Israeli and Hamas leaders are also expected to return to Egypt next week to resume negotiations on a swap of hundreds of Palestinian prisoners in return for the release of Cpl. Gilad Shalit, the Israeli soldier kidnapped at the border two years ago.

Mr. Olmert is scheduled to visit Egypt Tuesday, presumably to discuss the deal.

On Thursday, Cpl. Shalit’s father and grandfather attacked the Israeli government for leaving the soldier out of the cease-fire agreement. In a letter to the government, Cpl. Shalit’s father, Noam, threatened to appeal the deal to Israel’s Supreme Court.

The cease-fire was also attacked by Israeli politicians in the parliamentary opposition as giving Hamas an opportunity to rebuild its forces.

“This is not a relaxation, it’s an Israeli agreement to the rearming of Hamas,” said opposition leader Benjamin Netanyahu. “What are we getting for this?”

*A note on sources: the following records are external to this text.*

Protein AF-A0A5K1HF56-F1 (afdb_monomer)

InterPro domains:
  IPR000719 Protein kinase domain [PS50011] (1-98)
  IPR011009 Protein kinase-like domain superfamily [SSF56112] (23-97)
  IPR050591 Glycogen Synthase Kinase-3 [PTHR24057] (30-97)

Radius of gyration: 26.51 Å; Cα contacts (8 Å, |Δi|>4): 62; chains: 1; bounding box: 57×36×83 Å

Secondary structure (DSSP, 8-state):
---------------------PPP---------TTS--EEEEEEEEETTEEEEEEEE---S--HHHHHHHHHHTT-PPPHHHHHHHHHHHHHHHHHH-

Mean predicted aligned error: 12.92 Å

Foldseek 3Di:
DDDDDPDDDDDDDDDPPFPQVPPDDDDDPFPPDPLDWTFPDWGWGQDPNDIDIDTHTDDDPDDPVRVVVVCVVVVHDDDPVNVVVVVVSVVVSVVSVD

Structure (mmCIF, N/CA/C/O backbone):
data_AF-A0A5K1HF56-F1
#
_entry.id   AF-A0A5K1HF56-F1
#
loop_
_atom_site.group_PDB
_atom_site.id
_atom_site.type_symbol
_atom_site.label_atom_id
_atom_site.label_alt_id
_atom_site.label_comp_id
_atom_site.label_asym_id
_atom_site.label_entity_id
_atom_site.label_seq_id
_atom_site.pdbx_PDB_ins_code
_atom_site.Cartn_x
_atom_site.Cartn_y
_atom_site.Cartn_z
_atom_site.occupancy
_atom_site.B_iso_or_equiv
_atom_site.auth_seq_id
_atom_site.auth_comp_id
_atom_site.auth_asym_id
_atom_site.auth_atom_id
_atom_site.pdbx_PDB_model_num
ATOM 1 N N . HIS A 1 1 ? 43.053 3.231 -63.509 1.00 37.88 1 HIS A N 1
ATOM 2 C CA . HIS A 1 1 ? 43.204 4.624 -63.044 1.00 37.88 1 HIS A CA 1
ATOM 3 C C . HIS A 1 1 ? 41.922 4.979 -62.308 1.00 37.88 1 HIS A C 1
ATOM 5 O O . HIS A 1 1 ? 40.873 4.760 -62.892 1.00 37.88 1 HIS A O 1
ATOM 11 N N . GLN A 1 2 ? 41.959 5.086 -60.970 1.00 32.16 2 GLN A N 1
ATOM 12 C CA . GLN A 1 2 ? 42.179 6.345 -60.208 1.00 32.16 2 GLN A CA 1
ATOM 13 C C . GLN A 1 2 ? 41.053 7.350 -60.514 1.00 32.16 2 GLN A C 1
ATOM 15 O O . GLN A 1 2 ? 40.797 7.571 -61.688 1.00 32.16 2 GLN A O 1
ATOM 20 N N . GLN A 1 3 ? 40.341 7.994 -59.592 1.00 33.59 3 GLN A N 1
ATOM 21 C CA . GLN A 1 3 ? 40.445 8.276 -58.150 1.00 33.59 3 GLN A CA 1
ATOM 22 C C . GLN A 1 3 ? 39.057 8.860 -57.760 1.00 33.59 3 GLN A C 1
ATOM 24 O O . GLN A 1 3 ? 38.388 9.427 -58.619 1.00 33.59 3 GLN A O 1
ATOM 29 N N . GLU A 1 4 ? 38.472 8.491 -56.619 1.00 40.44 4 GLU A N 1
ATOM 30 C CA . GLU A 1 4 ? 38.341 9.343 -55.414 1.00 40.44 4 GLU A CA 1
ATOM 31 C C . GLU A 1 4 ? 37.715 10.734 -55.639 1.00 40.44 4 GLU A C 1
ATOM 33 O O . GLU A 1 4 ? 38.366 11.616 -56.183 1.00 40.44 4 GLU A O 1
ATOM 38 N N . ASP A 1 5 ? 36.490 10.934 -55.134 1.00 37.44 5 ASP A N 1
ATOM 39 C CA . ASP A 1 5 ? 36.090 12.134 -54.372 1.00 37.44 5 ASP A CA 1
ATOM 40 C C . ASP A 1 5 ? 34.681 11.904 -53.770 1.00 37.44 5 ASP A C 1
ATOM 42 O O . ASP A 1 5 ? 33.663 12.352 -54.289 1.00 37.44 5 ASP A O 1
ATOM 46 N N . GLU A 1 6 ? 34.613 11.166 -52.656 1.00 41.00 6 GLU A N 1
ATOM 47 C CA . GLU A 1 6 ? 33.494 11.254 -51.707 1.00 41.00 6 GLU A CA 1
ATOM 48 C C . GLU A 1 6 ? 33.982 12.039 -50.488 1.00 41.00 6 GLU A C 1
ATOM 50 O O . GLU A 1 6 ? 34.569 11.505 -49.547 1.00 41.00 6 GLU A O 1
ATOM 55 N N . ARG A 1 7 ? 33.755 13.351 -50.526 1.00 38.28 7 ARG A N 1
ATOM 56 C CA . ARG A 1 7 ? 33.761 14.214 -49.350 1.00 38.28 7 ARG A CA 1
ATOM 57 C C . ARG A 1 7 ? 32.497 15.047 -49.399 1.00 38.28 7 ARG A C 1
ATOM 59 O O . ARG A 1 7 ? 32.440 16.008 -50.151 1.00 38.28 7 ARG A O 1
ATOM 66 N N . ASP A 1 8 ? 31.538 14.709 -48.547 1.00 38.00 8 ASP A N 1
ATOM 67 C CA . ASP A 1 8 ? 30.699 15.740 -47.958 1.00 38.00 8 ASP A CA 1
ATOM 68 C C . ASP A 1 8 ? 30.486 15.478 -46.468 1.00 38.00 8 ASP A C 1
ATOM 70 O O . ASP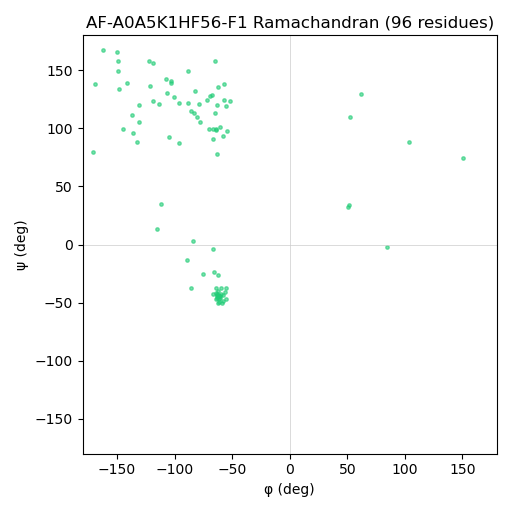 A 1 8 ? 29.861 14.520 -46.013 1.00 38.00 8 ASP A O 1
ATOM 74 N N . LEU A 1 9 ? 31.106 16.384 -45.722 1.00 42.59 9 LEU A N 1
ATOM 75 C CA . LEU A 1 9 ? 31.075 16.572 -44.289 1.00 42.59 9 LEU A CA 1
ATOM 76 C C . LEU A 1 9 ? 29.662 16.970 -43.845 1.00 42.59 9 LEU A C 1
ATOM 78 O O . LEU A 1 9 ? 29.213 18.090 -44.082 1.00 42.59 9 LEU A O 1
ATOM 82 N N . ARG A 1 10 ? 28.997 16.091 -43.101 1.00 39.59 10 ARG A N 1
ATOM 83 C CA . ARG A 1 10 ? 28.005 16.464 -42.083 1.00 39.59 10 ARG A CA 1
ATOM 84 C C . ARG A 1 10 ? 28.312 15.586 -40.878 1.00 39.59 10 ARG A C 1
ATOM 86 O O . ARG A 1 10 ? 28.049 14.397 -40.893 1.00 39.59 10 ARG A O 1
ATOM 93 N N . GLY A 1 11 ? 29.064 16.079 -39.908 1.00 33.34 11 GLY A N 1
ATOM 94 C CA . GLY A 1 11 ? 28.604 17.136 -39.024 1.00 33.34 11 GLY A CA 1
ATOM 95 C C . GLY A 1 11 ? 28.252 16.445 -37.716 1.00 33.34 11 GLY A C 1
ATOM 96 O O . GLY A 1 11 ? 27.133 15.974 -37.543 1.00 33.34 11 GLY A O 1
ATOM 97 N N . GLU A 1 12 ? 29.256 16.321 -36.852 1.00 36.75 12 GLU A N 1
ATOM 98 C CA . GLU A 1 12 ? 29.097 15.889 -35.472 1.00 36.75 12 GLU A CA 1
ATOM 99 C C . GLU A 1 12 ? 28.074 16.794 -34.778 1.00 36.75 12 GLU A C 1
ATOM 101 O O . GLU A 1 12 ? 28.240 18.008 -34.676 1.00 36.75 12 GLU A O 1
ATOM 106 N N . GLY A 1 13 ? 26.994 16.185 -34.311 1.00 33.16 13 GLY A N 1
ATOM 107 C CA . GLY A 1 13 ? 26.024 16.789 -33.416 1.00 33.16 13 GLY A CA 1
ATOM 108 C C . GLY A 1 13 ? 25.552 15.685 -32.494 1.00 33.16 13 GLY A C 1
ATOM 109 O O . GLY A 1 13 ? 24.756 14.844 -32.900 1.00 33.16 13 GLY A O 1
ATOM 110 N N . GLY A 1 14 ? 26.121 15.646 -31.288 1.00 31.77 14 GLY A N 1
ATOM 111 C CA . GLY A 1 14 ? 25.848 14.644 -30.267 1.00 31.77 14 GLY A CA 1
ATOM 112 C C . GLY A 1 14 ? 24.360 14.550 -29.949 1.00 31.77 14 GLY A C 1
ATOM 113 O O . GLY A 1 14 ? 23.828 15.318 -29.153 1.00 31.77 14 GLY A O 1
ATOM 114 N N . GLY A 1 15 ? 23.693 13.574 -30.555 1.00 31.56 15 GLY A N 1
ATOM 115 C CA . GLY A 1 15 ? 22.447 13.049 -30.038 1.00 31.56 15 GLY A CA 1
ATOM 116 C C . GLY A 1 15 ? 22.799 12.112 -28.897 1.00 31.56 15 GLY A C 1
ATOM 117 O O . GLY A 1 15 ? 23.263 11.001 -29.143 1.00 31.56 15 GLY A O 1
ATOM 118 N N . ALA A 1 16 ? 22.573 12.539 -27.654 1.00 38.88 16 ALA A N 1
ATOM 119 C CA . ALA A 1 16 ? 22.363 11.612 -26.551 1.00 38.88 16 ALA A CA 1
ATOM 120 C C . ALA A 1 16 ? 21.087 10.817 -26.867 1.00 38.88 16 ALA A C 1
ATOM 122 O O . ALA A 1 16 ? 19.993 11.127 -26.398 1.00 38.88 16 ALA A O 1
ATOM 123 N N . GLY A 1 17 ? 21.218 9.840 -27.763 1.00 37.31 17 GLY A N 1
ATOM 124 C CA . GLY A 1 17 ? 20.198 8.853 -28.034 1.00 37.31 17 GLY A CA 1
ATOM 125 C C . GLY A 1 17 ? 20.030 8.059 -26.755 1.00 37.31 17 GLY A C 1
ATOM 126 O O . GLY A 1 17 ? 20.845 7.191 -26.455 1.00 37.31 17 GLY A O 1
ATOM 127 N N . SER A 1 18 ? 19.000 8.391 -25.977 1.00 45.28 18 SER A N 1
ATOM 128 C CA . SER A 1 18 ? 18.453 7.482 -24.977 1.00 45.28 18 SER A CA 1
ATOM 129 C C . SER A 1 18 ? 18.043 6.230 -25.744 1.00 45.28 18 SER A C 1
ATOM 131 O O . SER A 1 18 ? 16.972 6.18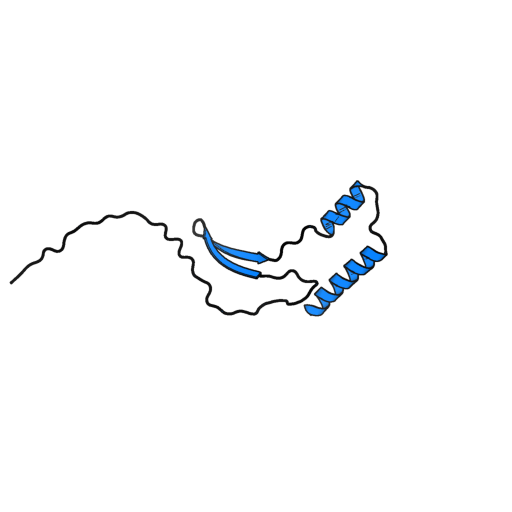5 -26.346 1.00 45.28 18 SER A O 1
ATOM 133 N N . GLN A 1 19 ? 18.940 5.248 -25.807 1.00 42.25 19 GLN A N 1
ATOM 134 C CA . GLN A 1 19 ? 18.589 3.904 -26.225 1.00 42.25 19 GLN A CA 1
ATOM 135 C C . GLN A 1 19 ? 17.673 3.369 -25.129 1.00 42.25 19 GLN A C 1
ATOM 137 O O . GLN A 1 19 ? 18.121 2.867 -24.101 1.00 42.25 19 GLN A O 1
ATOM 142 N N . VAL A 1 20 ? 16.372 3.580 -25.317 1.00 53.44 20 VAL A N 1
ATOM 143 C CA . VAL A 1 20 ? 15.343 2.821 -24.620 1.00 53.44 20 VAL A CA 1
ATOM 144 C C . VAL A 1 20 ? 15.497 1.409 -25.158 1.00 53.44 20 VAL A C 1
ATOM 146 O O . VAL A 1 20 ? 15.111 1.116 -26.287 1.00 53.44 20 VAL A O 1
ATOM 149 N N . GLN A 1 21 ? 16.177 0.561 -24.396 1.00 47.72 21 GLN A N 1
ATOM 150 C CA . GLN A 1 21 ? 16.174 -0.860 -24.673 1.00 47.72 21 GLN A CA 1
ATOM 151 C C . GLN A 1 21 ? 14.767 -1.338 -24.324 1.00 47.72 21 GLN A C 1
ATOM 153 O O . GLN A 1 21 ? 14.431 -1.456 -23.147 1.00 47.72 21 GLN A O 1
ATOM 158 N N . GLU A 1 22 ? 13.917 -1.498 -25.342 1.00 51.38 22 GLU A N 1
ATOM 159 C CA . GLU A 1 22 ? 12.586 -2.059 -25.137 1.00 51.38 22 GLU A CA 1
ATOM 160 C C . GLU A 1 22 ? 12.749 -3.444 -24.500 1.00 51.38 22 GLU A C 1
ATOM 162 O O . GLU A 1 22 ? 13.509 -4.268 -25.027 1.00 51.38 22 GLU A O 1
ATOM 167 N N . PRO A 1 23 ? 12.119 -3.699 -23.341 1.00 50.62 23 PRO A N 1
ATOM 168 C CA . PRO A 1 23 ? 12.227 -4.993 -22.702 1.00 50.62 23 PRO A CA 1
ATOM 169 C C . PRO A 1 23 ? 11.619 -6.041 -23.636 1.00 50.62 23 PRO A C 1
ATOM 171 O O . PRO A 1 23 ? 10.446 -5.973 -24.004 1.00 50.62 23 PRO A O 1
ATOM 174 N N . GLY A 1 24 ? 12.449 -7.008 -24.036 1.00 44.78 24 GLY A N 1
ATOM 175 C CA . GLY A 1 24 ? 11.995 -8.219 -24.702 1.00 44.78 24 GLY A CA 1
ATOM 176 C C . GLY A 1 24 ? 10.888 -8.853 -23.868 1.00 44.78 24 GLY A C 1
ATOM 177 O O . GLY A 1 24 ? 11.055 -9.085 -22.672 1.00 44.78 24 GLY A O 1
ATOM 178 N N . ALA A 1 25 ? 9.739 -9.053 -24.501 1.00 53.50 25 ALA A N 1
ATOM 179 C CA . ALA A 1 25 ? 8.539 -9.570 -23.880 1.00 53.50 25 ALA A CA 1
ATOM 180 C C . ALA A 1 25 ? 8.767 -10.973 -23.301 1.00 53.50 25 ALA A C 1
ATOM 182 O O . ALA A 1 25 ? 8.681 -11.954 -24.030 1.00 53.50 25 ALA A O 1
ATOM 183 N N . GLU A 1 26 ? 8.963 -11.070 -21.987 1.00 49.62 26 GLU A N 1
ATOM 184 C CA . GLU A 1 26 ? 8.663 -12.277 -21.213 1.00 49.62 26 GLU A CA 1
ATOM 185 C C . GLU A 1 26 ? 7.871 -11.880 -19.958 1.00 49.62 26 GLU A C 1
ATOM 187 O O . GLU A 1 26 ? 8.403 -11.566 -18.896 1.00 49.62 26 GLU A O 1
ATOM 192 N N . HIS A 1 27 ? 6.546 -11.828 -20.129 1.00 54.84 27 HIS A N 1
ATOM 193 C CA . HIS A 1 27 ? 5.566 -11.686 -19.055 1.00 54.84 27 HIS A CA 1
ATOM 194 C C . HIS A 1 27 ? 5.464 -12.990 -18.249 1.00 54.84 27 HIS A C 1
ATOM 196 O O . HIS A 1 27 ? 5.148 -14.029 -18.826 1.00 54.84 27 HIS A O 1
ATOM 202 N N . ASN A 1 28 ? 5.663 -12.905 -16.927 1.00 51.22 28 ASN A N 1
ATOM 203 C CA . ASN A 1 28 ? 4.862 -13.526 -15.850 1.00 51.22 28 ASN A CA 1
ATOM 204 C C . ASN A 1 28 ? 5.716 -13.837 -14.608 1.00 51.22 28 ASN A C 1
ATOM 206 O O . ASN A 1 28 ? 5.992 -14.988 -14.287 1.00 51.22 28 ASN A O 1
ATOM 210 N N . PHE A 1 29 ? 6.058 -12.792 -13.853 1.00 56.66 29 PHE A N 1
ATOM 211 C CA . PHE A 1 29 ? 6.331 -12.901 -12.411 1.00 56.66 29 PHE A CA 1
ATOM 212 C C . PHE A 1 29 ? 5.234 -12.181 -11.612 1.00 56.66 29 PHE A C 1
ATOM 214 O O . PHE A 1 29 ? 5.499 -11.528 -10.604 1.00 56.66 29 PHE A O 1
ATOM 221 N N . ALA A 1 30 ? 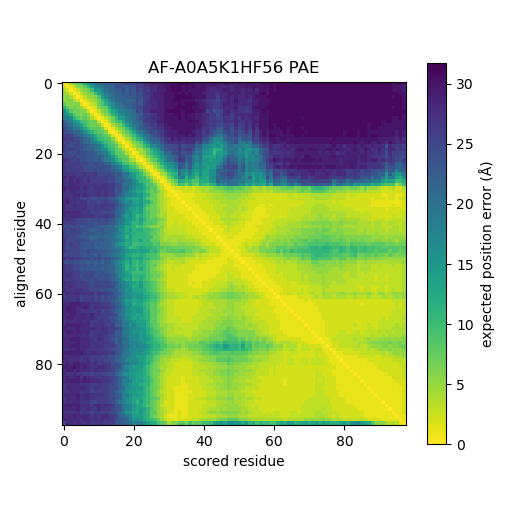3.994 -12.221 -12.106 1.00 69.94 30 ALA A N 1
ATOM 222 C CA . ALA A 1 30 ? 2.902 -11.478 -11.503 1.00 69.94 30 ALA A CA 1
ATOM 223 C C . ALA A 1 30 ? 2.367 -12.243 -10.288 1.00 69.94 30 ALA A C 1
ATOM 225 O O . ALA A 1 30 ? 1.734 -13.289 -10.419 1.00 69.94 30 ALA A O 1
ATOM 226 N N . LEU A 1 31 ? 2.632 -11.699 -9.102 1.00 87.31 31 LEU A N 1
ATOM 227 C CA . LEU A 1 31 ? 1.853 -12.010 -7.912 1.00 87.31 31 LEU A CA 1
ATOM 228 C C . LEU A 1 31 ? 0.429 -11.501 -8.158 1.00 87.31 31 LEU A C 1
ATOM 230 O O . LEU A 1 31 ? 0.165 -10.309 -8.019 1.00 87.31 31 LEU A O 1
ATOM 234 N N . ASP A 1 32 ? -0.467 -12.396 -8.558 1.00 91.12 32 ASP A N 1
ATOM 235 C CA . ASP A 1 32 ? -1.868 -12.076 -8.824 1.00 91.12 32 ASP A CA 1
ATOM 236 C C . ASP A 1 32 ? -2.709 -12.393 -7.585 1.00 91.12 32 ASP A C 1
ATOM 238 O O . ASP A 1 32 ? -3.203 -13.508 -7.388 1.00 91.12 32 ASP A O 1
ATOM 242 N N . HIS A 1 33 ? -2.807 -11.409 -6.690 1.00 94.50 33 HIS A N 1
ATOM 243 C CA . HIS A 1 33 ? -3.603 -11.535 -5.480 1.00 94.50 33 HIS A CA 1
ATOM 244 C C . HIS A 1 33 ? -4.198 -10.183 -5.060 1.00 94.50 33 HIS A C 1
ATOM 246 O O . HIS A 1 33 ? -3.462 -9.212 -4.910 1.00 94.50 33 HIS A O 1
ATOM 252 N N . PRO A 1 34 ? -5.497 -10.104 -4.708 1.00 95.06 34 PRO A N 1
ATOM 253 C CA . PRO A 1 34 ? -6.182 -8.841 -4.387 1.00 95.06 34 PRO A CA 1
ATOM 254 C C . PRO A 1 34 ? -5.697 -8.142 -3.102 1.00 95.06 34 PRO A C 1
ATOM 256 O O . PRO A 1 34 ? -6.203 -7.085 -2.727 1.00 95.06 34 PRO A O 1
ATOM 259 N N . ASN A 1 35 ? -4.780 -8.756 -2.354 1.00 97.00 35 ASN A N 1
ATOM 260 C CA . ASN A 1 35 ? -4.145 -8.160 -1.172 1.00 97.00 35 ASN A CA 1
ATOM 261 C C . ASN A 1 35 ? -2.635 -7.937 -1.355 1.00 97.00 35 ASN A C 1
ATOM 263 O O . ASN A 1 35 ? -1.939 -7.686 -0.375 1.00 97.00 35 ASN A O 1
ATOM 267 N N . ILE A 1 36 ? -2.142 -8.035 -2.590 1.00 95.69 36 ILE A N 1
ATOM 268 C CA . ILE A 1 36 ? -0.773 -7.718 -2.991 1.00 95.69 36 ILE A CA 1
ATOM 269 C C . ILE A 1 36 ? -0.870 -6.630 -4.062 1.00 95.69 36 ILE A C 1
ATOM 271 O O . ILE A 1 36 ? -1.751 -6.677 -4.912 1.00 95.69 36 ILE A O 1
ATOM 275 N N . VAL A 1 37 ? -0.013 -5.612 -3.979 1.00 94.81 37 VAL A N 1
ATOM 276 C CA . VAL A 1 37 ? -0.014 -4.514 -4.955 1.00 94.81 37 VAL A CA 1
ATOM 277 C C . VAL A 1 37 ? 0.473 -5.043 -6.300 1.00 94.81 37 VAL A C 1
ATOM 279 O O . VAL A 1 37 ? 1.545 -5.645 -6.371 1.00 94.81 37 VAL A O 1
ATOM 282 N N . GLU A 1 38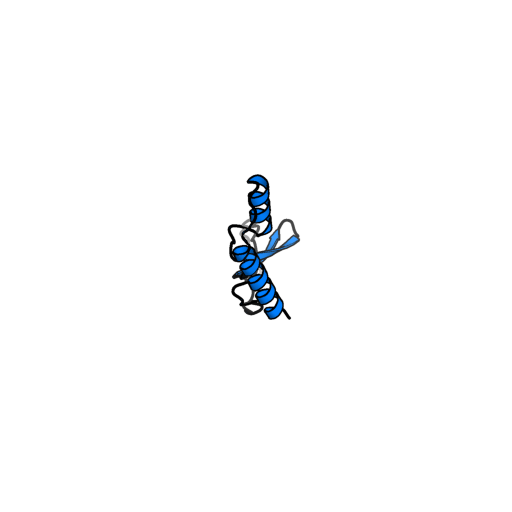 ? -0.300 -4.794 -7.355 1.00 93.31 38 GLU A N 1
ATOM 283 C CA . GLU A 1 38 ? 0.035 -5.218 -8.711 1.00 93.31 38 GLU A CA 1
ATOM 284 C C . GLU A 1 38 ? 1.267 -4.457 -9.230 1.00 93.31 38 GLU A C 1
ATOM 286 O O . GLU A 1 38 ? 1.311 -3.222 -9.213 1.00 93.31 38 GLU A O 1
ATOM 291 N N . MET A 1 39 ? 2.259 -5.195 -9.733 1.00 93.06 39 MET A N 1
ATOM 292 C CA . MET A 1 39 ? 3.322 -4.639 -10.569 1.00 93.06 39 MET A CA 1
ATOM 293 C C . MET A 1 39 ? 2.831 -4.621 -12.016 1.00 93.06 39 MET A C 1
ATOM 295 O O . MET A 1 39 ? 2.598 -5.672 -12.604 1.00 93.06 39 MET A O 1
ATOM 299 N N . LYS A 1 40 ? 2.678 -3.424 -12.580 1.00 91.12 40 LYS A N 1
ATOM 300 C CA . LYS A 1 40 ? 2.123 -3.215 -13.922 1.00 91.12 40 LYS A CA 1
ATOM 301 C C . LYS A 1 40 ? 3.172 -3.330 -15.015 1.00 91.12 40 LYS A C 1
ATOM 303 O O . LYS A 1 40 ? 2.862 -3.805 -16.099 1.00 91.12 40 LYS A O 1
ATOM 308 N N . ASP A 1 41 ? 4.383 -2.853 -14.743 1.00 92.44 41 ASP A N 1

Mr. Abbas praised the agreement, though Israeli analysts said that the cease-fire with Hamas weakens his Fatah party because it was left out of the deal.

In Sderot, the southern Israeli town bombarded by rocket fire for seven years, residents returned to the streets and children to playgrounds. Residents from one border kibbutz who had relocated out of the range of the rocket fire began moving back.